__How to complete this task__: Write out exactly the lines below that run from the one containing "ATOM 42 C C" through the one containing "ATOM 58 O O", both included, with no other lines.

__Input for this task__:

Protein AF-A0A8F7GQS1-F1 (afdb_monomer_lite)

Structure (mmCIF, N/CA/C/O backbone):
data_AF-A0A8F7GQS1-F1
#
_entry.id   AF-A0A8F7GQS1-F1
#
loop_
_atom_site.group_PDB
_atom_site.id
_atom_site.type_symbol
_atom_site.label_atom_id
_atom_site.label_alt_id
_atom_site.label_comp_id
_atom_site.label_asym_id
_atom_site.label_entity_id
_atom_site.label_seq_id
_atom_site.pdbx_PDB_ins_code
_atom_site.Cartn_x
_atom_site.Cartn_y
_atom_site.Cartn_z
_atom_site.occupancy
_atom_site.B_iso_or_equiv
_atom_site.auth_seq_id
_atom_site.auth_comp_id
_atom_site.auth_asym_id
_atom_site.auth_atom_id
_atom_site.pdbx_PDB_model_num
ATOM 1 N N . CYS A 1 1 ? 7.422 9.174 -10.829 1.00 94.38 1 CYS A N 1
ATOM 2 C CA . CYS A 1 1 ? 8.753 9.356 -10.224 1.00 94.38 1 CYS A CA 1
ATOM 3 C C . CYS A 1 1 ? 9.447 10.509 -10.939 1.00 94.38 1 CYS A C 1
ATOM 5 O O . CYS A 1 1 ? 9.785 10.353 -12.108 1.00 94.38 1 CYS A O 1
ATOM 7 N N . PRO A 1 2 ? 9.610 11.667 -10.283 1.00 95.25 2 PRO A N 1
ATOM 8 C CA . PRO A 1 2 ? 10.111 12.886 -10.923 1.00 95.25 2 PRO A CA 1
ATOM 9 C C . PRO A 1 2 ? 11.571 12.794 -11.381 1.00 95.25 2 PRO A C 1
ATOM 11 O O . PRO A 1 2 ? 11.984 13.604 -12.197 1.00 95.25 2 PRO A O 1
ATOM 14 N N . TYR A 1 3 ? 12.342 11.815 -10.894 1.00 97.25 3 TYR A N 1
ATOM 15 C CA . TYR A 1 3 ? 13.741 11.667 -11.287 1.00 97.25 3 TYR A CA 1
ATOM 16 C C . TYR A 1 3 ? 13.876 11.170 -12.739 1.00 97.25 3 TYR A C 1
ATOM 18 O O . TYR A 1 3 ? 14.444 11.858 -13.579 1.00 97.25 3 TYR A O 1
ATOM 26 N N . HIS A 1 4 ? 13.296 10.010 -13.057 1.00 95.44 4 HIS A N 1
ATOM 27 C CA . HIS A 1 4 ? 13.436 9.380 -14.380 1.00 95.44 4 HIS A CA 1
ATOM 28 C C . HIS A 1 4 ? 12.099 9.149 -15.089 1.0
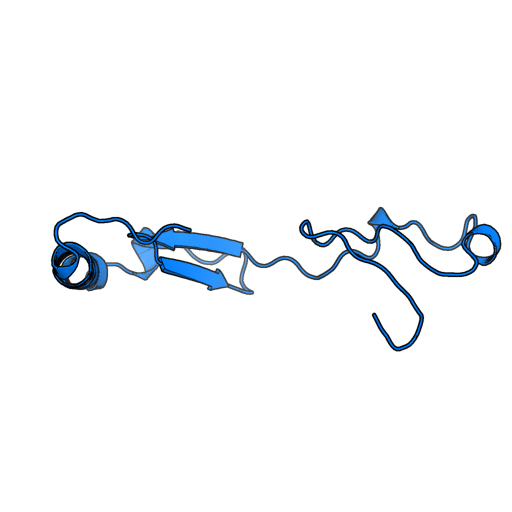0 95.44 4 HIS A C 1
ATOM 30 O O . HIS A 1 4 ? 12.016 8.325 -15.988 1.00 95.44 4 HIS A O 1
ATOM 36 N N . GLY A 1 5 ? 11.016 9.796 -14.658 1.00 95.62 5 GLY A N 1
ATOM 37 C CA . GLY A 1 5 ? 9.727 9.737 -15.355 1.00 95.62 5 GLY A CA 1
ATOM 38 C C . GLY A 1 5 ? 8.983 8.398 -15.287 1.00 95.62 5 GLY A C 1
ATOM 39 O O . GLY A 1 5 ? 8.065 8.183 -16.072 1.00 95.62 5 GLY A O 1
ATOM 40 N N . TRP A 1 6 ? 9.332 7.493 -14.369 1.00 96.75 6 TRP A N 1
ATOM 41 C CA . TRP A 1 6 ? 8.574 6.246 -14.193 1.00 96.75 6 TRP A CA 1
ATOM 42 C C . TRP A 1 6 ? 7.205 6.529 -13.583 1.00 96.75 6 TRP A C 1
ATOM 44 O O . TRP A 1 6 ? 7.104 7.264 -12.597 1.00 96.75 6 TRP A O 1
ATOM 54 N N . SER A 1 7 ? 6.163 5.924 -14.135 1.00 97.06 7 SER A N 1
ATOM 55 C CA . SER A 1 7 ? 4.775 6.137 -13.733 1.00 97.06 7 SER A CA 1
ATOM 56 C C . SER A 1 7 ? 4.184 4.848 -13.190 1.00 97.06 7 SER A C 1
ATOM 58 O O . SER A 1 7 ? 4.167 3.829 -13.881 1.00 97.06 7 SER A O 1
ATOM 60 N N . TYR A 1 8 ? 3.664 4.917 -11.970 1.00 98.19 8 TYR A N 1
ATOM 61 C CA . TYR A 1 8 ? 3.037 3.801 -11.272 1.00 98.19 8 TYR A CA 1
ATOM 62 C C . TYR A 1 8 ? 1.538 4.052 -11.139 1.00 98.19 8 TYR A C 1
ATOM 64 O O . TYR A 1 8 ? 1.106 5.199 -11.019 1.00 98.19 8 TYR A O 1
ATOM 72 N N . GLY A 1 9 ? 0.748 2.983 -11.189 1.00 97.50 9 GLY A N 1
ATOM 73 C CA . GLY A 1 9 ? -0.676 3.045 -10.879 1.00 97.50 9 GLY A CA 1
ATOM 74 C C . GLY A 1 9 ? -0
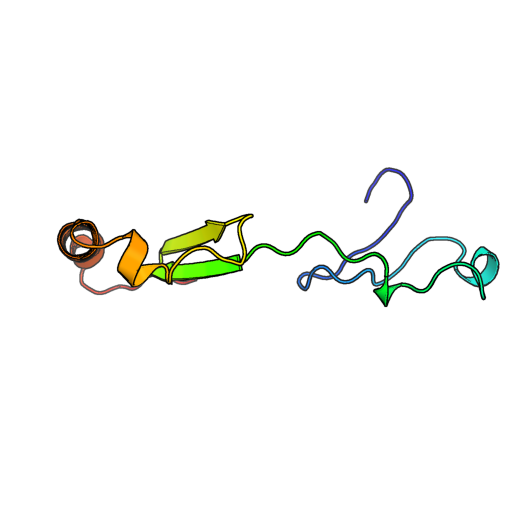.921 3.132 -9.373 1.00 97.50 9 GLY A C 1
ATOM 75 O O . GLY A 1 9 ? -0.022 2.882 -8.571 1.00 97.50 9 GLY A O 1
ATOM 76 N N . LEU A 1 10 ? -2.165 3.427 -8.984 1.00 96.81 10 LEU A N 1
ATOM 77 C CA . LEU A 1 10 ? -2.599 3.346 -7.580 1.00 96.81 10 LEU A CA 1
ATOM 78 C C . LEU A 1 10 ? -2.550 1.908 -7.032 1.00 96.81 10 LEU A C 1
ATOM 80 O O . LEU A 1 10 ? -2.534 1.711 -5.826 1.00 96.81 10 LEU A O 1
ATOM 84 N N . ASP A 1 11 ? -2.484 0.915 -7.921 1.00 96.00 11 ASP A N 1
ATOM 85 C CA . ASP A 1 11 ? -2.257 -0.497 -7.610 1.00 96.00 11 ASP A CA 1
ATOM 86 C C . ASP A 1 11 ? -0.768 -0.854 -7.451 1.00 96.00 11 ASP A C 1
ATOM 88 O O . ASP A 1 11 ? -0.421 -2.030 -7.378 1.00 96.00 11 ASP A O 1
ATOM 92 N N . GLY A 1 12 ? 0.127 0.139 -7.471 1.00 97.06 12 GLY A N 1
ATOM 93 C CA . GLY A 1 12 ? 1.570 -0.040 -7.314 1.00 97.06 12 GLY A CA 1
ATOM 94 C C . GLY A 1 12 ? 2.292 -0.593 -8.545 1.00 97.06 12 GLY A C 1
ATOM 95 O O . GLY A 1 12 ? 3.520 -0.628 -8.564 1.00 97.06 12 GLY A O 1
ATOM 96 N N . LYS A 1 13 ? 1.578 -0.982 -9.608 1.00 97.88 13 LYS A N 1
ATOM 97 C CA . LYS A 1 13 ? 2.198 -1.543 -10.818 1.00 97.88 13 LYS A CA 1
ATOM 98 C C . LYS A 1 13 ? 2.906 -0.464 -11.628 1.00 97.88 13 LYS A C 1
ATOM 100 O O . LYS A 1 13 ? 2.355 0.622 -11.829 1.00 97.88 13 LYS A O 1
ATOM 105 N N . LEU A 1 14 ? 4.079 -0.784 -12.174 1.00 97.12 14 LEU A N 1
ATOM 106 C CA . LEU A 1 14 ? 4.760 0.069 -13.146 1.00 97.12 14 LEU A CA 1
ATOM 107 C C . LEU A 1 14 ? 3.951 0.115 -14.451 1.00 97.12 14 LEU A C 1
ATOM 109 O O . LEU A 1 14 ? 3.799 -0.884 -15.151 1.00 97.12 14 LEU A O 1
ATOM 113 N N . ARG A 1 15 ? 3.399 1.285 -14.782 1.00 95.75 15 ARG A N 1
ATOM 114 C CA . ARG A 1 15 ? 2.561 1.496 -15.976 1.00 95.75 15 ARG A CA 1
ATOM 115 C C . ARG A 1 15 ? 3.387 1.975 -17.164 1.00 95.75 15 ARG A C 1
ATOM 117 O O . ARG A 1 15 ? 3.223 1.485 -18.285 1.00 95.75 15 ARG A O 1
ATOM 124 N N . ALA A 1 16 ? 4.304 2.906 -16.924 1.00 94.88 16 ALA A N 1
ATOM 125 C CA . ALA A 1 16 ? 5.148 3.472 -17.967 1.00 94.88 16 ALA A CA 1
ATOM 126 C C . ALA A 1 16 ? 6.543 3.820 -17.449 1.00 94.88 16 ALA A C 1
ATOM 128 O O . ALA A 1 16 ? 6.717 4.183 -16.288 1.00 94.88 16 ALA A O 1
ATOM 129 N N . LEU A 1 17 ? 7.511 3.755 -18.355 1.00 94.88 17 LEU A N 1
ATOM 130 C CA . LEU A 1 17 ? 8.864 4.273 -18.203 1.00 94.88 17 LEU A CA 1
ATOM 131 C C . LEU A 1 17 ? 9.251 4.979 -19.516 1.00 94.88 17 LEU A C 1
ATOM 133 O O . LEU A 1 17 ? 8.709 4.611 -20.564 1.00 94.88 17 LEU A O 1
ATOM 137 N N . PRO A 1 18 ? 10.123 5.999 -19.494 1.00 95.06 18 PRO A N 1
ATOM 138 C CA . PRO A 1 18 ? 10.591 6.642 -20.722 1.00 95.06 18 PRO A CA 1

__Solution to the problem__:
ATOM 42 C C . TRP A 1 6 ? 7.205 6.529 -13.583 1.00 96.75 6 TRP A C 1
ATOM 44 O O . TRP A 1 6 ? 7.104 7.264 -12.597 1.00 96.75 6 TRP A O 1
ATOM 54 N N . SER A 1 7 ? 6.163 5.924 -14.135 1.00 97.06 7 SER A N 1
ATOM 55 C CA . SER A 1 7 ? 4.775 6.137 -13.733 1.00 97.06 7 SER A CA 1
ATOM 56 C C . SER A 1 7 ? 4.184 4.848 -13.190 1.00 97.06 7 SER A C 1
ATOM 58 O O . SER A 1 7 ? 4.167 3.829 -13.881 1.00 97.06 7 SER A O 1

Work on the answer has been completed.